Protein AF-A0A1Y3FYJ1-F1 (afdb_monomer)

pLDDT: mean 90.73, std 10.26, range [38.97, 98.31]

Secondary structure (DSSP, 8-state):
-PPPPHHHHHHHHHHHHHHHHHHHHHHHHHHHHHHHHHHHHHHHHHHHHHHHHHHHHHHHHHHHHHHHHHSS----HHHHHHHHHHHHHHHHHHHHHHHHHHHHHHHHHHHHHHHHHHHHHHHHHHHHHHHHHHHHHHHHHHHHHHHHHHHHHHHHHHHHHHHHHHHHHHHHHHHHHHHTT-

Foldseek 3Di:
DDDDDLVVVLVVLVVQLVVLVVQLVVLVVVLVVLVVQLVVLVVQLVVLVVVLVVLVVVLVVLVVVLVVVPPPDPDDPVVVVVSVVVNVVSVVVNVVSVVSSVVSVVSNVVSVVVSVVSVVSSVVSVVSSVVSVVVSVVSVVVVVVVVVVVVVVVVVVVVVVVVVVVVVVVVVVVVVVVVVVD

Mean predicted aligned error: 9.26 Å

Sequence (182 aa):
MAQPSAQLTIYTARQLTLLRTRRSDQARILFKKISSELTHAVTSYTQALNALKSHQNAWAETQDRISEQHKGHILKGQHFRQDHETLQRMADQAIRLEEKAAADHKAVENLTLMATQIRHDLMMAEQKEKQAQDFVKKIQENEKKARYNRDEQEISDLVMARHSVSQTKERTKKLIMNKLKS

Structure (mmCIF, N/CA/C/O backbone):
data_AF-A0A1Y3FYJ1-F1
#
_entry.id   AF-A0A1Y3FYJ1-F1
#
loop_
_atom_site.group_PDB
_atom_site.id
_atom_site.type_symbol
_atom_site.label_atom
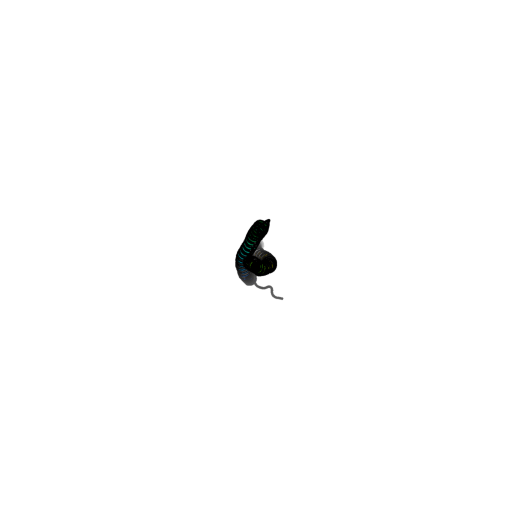_id
_atom_site.label_alt_id
_atom_site.label_comp_id
_atom_site.label_asym_id
_atom_site.label_entity_id
_atom_site.label_seq_id
_atom_site.pdbx_PDB_ins_code
_atom_site.Cartn_x
_atom_site.Cartn_y
_atom_site.Cartn_z
_atom_site.occupancy
_atom_site.B_iso_or_equiv
_atom_site.auth_seq_id
_atom_site.auth_comp_id
_atom_site.auth_asym_id
_atom_site.auth_atom_id
_atom_site.pdbx_PDB_model_num
ATOM 1 N N . MET A 1 1 ? 18.346 -15.299 -40.876 1.00 38.97 1 MET A N 1
ATOM 2 C CA . MET A 1 1 ? 17.350 -14.396 -40.257 1.00 38.97 1 MET A CA 1
ATOM 3 C C . MET A 1 1 ? 17.872 -12.971 -40.367 1.00 38.97 1 MET A C 1
ATOM 5 O O . MET A 1 1 ? 19.018 -12.751 -39.996 1.00 38.97 1 MET A O 1
ATOM 9 N N . ALA A 1 2 ? 17.104 -12.044 -40.947 1.00 46.72 2 ALA A N 1
ATOM 10 C CA . ALA A 1 2 ? 17.527 -10.651 -41.112 1.00 46.72 2 ALA A CA 1
ATOM 11 C C . ALA A 1 2 ? 17.516 -9.932 -39.753 1.00 46.72 2 ALA A C 1
ATOM 13 O O . ALA A 1 2 ? 16.516 -9.995 -39.037 1.00 46.72 2 ALA A O 1
ATOM 14 N N . GLN A 1 3 ? 18.620 -9.280 -39.378 1.00 53.59 3 GLN A N 1
ATOM 15 C CA . GLN A 1 3 ? 18.650 -8.454 -38.171 1.00 53.59 3 GLN A CA 1
ATOM 16 C C . GLN A 1 3 ? 17.804 -7.190 -38.396 1.00 53.59 3 GLN A C 1
ATOM 18 O O . GLN A 1 3 ? 17.934 -6.558 -39.448 1.00 53.59 3 GLN A O 1
ATOM 23 N N . PRO A 1 4 ? 16.934 -6.811 -37.444 1.00 62.22 4 PRO A N 1
ATOM 24 C CA . PRO A 1 4 ? 16.161 -5.582 -37.549 1.00 62.22 4 PRO A CA 1
ATOM 25 C C . PRO A 1 4 ? 17.098 -4.373 -37.599 1.00 62.22 4 PRO A C 1
ATOM 27 O O . PRO A 1 4 ? 18.159 -4.363 -36.972 1.00 62.22 4 PRO A O 1
ATOM 30 N N . SER A 1 5 ? 16.702 -3.334 -38.337 1.00 70.44 5 SER A N 1
ATOM 31 C CA . SER A 1 5 ? 17.504 -2.115 -38.421 1.00 70.44 5 SER A CA 1
ATOM 32 C C . SER A 1 5 ? 17.701 -1.497 -37.027 1.00 70.44 5 SER A C 1
ATOM 34 O O . SER A 1 5 ? 16.830 -1.577 -36.149 1.00 70.44 5 SER A O 1
ATOM 36 N N . ALA A 1 6 ? 18.856 -0.863 -36.805 1.00 70.25 6 ALA A N 1
ATOM 37 C CA . ALA A 1 6 ? 19.187 -0.245 -35.516 1.00 70.25 6 ALA A CA 1
ATOM 38 C C . ALA A 1 6 ? 18.134 0.796 -35.084 1.00 70.25 6 ALA A C 1
ATOM 40 O O . ALA A 1 6 ? 17.764 0.865 -33.913 1.00 70.25 6 ALA A O 1
ATOM 41 N N . GLN A 1 7 ? 17.576 1.534 -36.048 1.00 70.94 7 GLN A N 1
ATOM 42 C CA . GLN A 1 7 ? 16.503 2.505 -35.825 1.00 70.94 7 GLN A CA 1
ATOM 43 C C . GLN A 1 7 ? 15.208 1.847 -35.329 1.00 70.94 7 GLN A C 1
ATOM 45 O O . GLN A 1 7 ? 14.600 2.343 -34.379 1.00 70.94 7 GLN A O 1
ATOM 50 N N . LEU A 1 8 ? 14.809 0.710 -35.916 1.00 73.38 8 LEU A N 1
ATOM 51 C CA . LEU A 1 8 ? 13.624 -0.036 -35.483 1.00 73.38 8 LEU A CA 1
ATOM 52 C C . LEU A 1 8 ? 13.807 -0.560 -34.050 1.00 73.38 8 LEU A C 1
ATOM 54 O O . LEU A 1 8 ? 12.913 -0.442 -33.214 1.00 73.38 8 LEU A O 1
ATOM 58 N N . THR A 1 9 ? 15.008 -1.053 -33.741 1.00 80.06 9 THR A N 1
ATOM 59 C CA . THR A 1 9 ? 15.368 -1.563 -32.410 1.00 80.06 9 THR A CA 1
ATOM 60 C C . THR A 1 9 ? 15.293 -0.461 -31.346 1.00 80.06 9 THR A C 1
ATOM 62 O O . THR A 1 9 ? 14.657 -0.643 -30.307 1.00 80.06 9 THR A O 1
ATOM 65 N N . ILE A 1 10 ? 15.842 0.726 -31.622 1.00 83.31 10 ILE A N 1
ATOM 66 C CA . ILE A 1 10 ? 15.776 1.881 -30.707 1.00 83.31 10 ILE A CA 1
ATOM 67 C C . ILE A 1 10 ? 14.342 2.357 -30.506 1.00 83.31 10 ILE A C 1
ATOM 69 O O . ILE A 1 10 ? 13.941 2.644 -29.376 1.00 83.31 10 ILE A O 1
ATOM 73 N N . TYR A 1 11 ? 13.560 2.432 -31.583 1.00 87.81 11 TYR A N 1
ATOM 74 C CA . TYR A 1 11 ? 12.158 2.818 -31.502 1.00 87.81 11 TYR A CA 1
ATOM 75 C C . TYR A 1 11 ? 11.372 1.867 -30.592 1.00 87.81 11 TYR A C 1
ATOM 77 O O . TYR A 1 11 ? 10.722 2.318 -29.648 1.00 87.81 11 TYR A O 1
ATOM 85 N N . THR A 1 12 ? 11.491 0.552 -30.802 1.00 88.12 12 THR A N 1
ATOM 86 C CA . THR A 1 12 ? 10.798 -0.442 -29.965 1.00 88.12 12 THR A CA 1
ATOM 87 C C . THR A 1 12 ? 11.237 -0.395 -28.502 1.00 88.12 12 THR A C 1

────────────────────

* [Task goal]: Each line from the one containing "ATOM 73 N N" down to the last line of the material above is to be transcribed exactly, with nothing else included.

* [Response to this exercise]:
ATOM 73 N N . TYR A 1 11 ? 13.560 2.432 -31.583 1.00 87.81 11 TYR A N 1
ATOM 74 C CA . TYR A 1 11 ? 12.158 2.818 -31.502 1.00 87.81 11 TYR A CA 1
ATOM 75 C C . TYR A 1 11 ? 11.372 1.867 -30.592 1.00 87.81 11 TYR A C 1
ATOM 77 O O . TYR A 1 11 ? 10.722 2.318 -29.648 1.00 87.81 11 TYR A O 1
ATOM 85 N N . THR A 1 12 ? 11.491 0.552 -30.802 1.00 88.12 12 THR A N 1
ATOM 86 C CA . THR A 1 12 ? 10.798 -0.442 -29.965 1.00 88.12 12 THR A CA 1
ATOM 87 C C . THR A 1 12 ? 11.237 -0.395 -28.502 1.00 88.12 12 THR A C 1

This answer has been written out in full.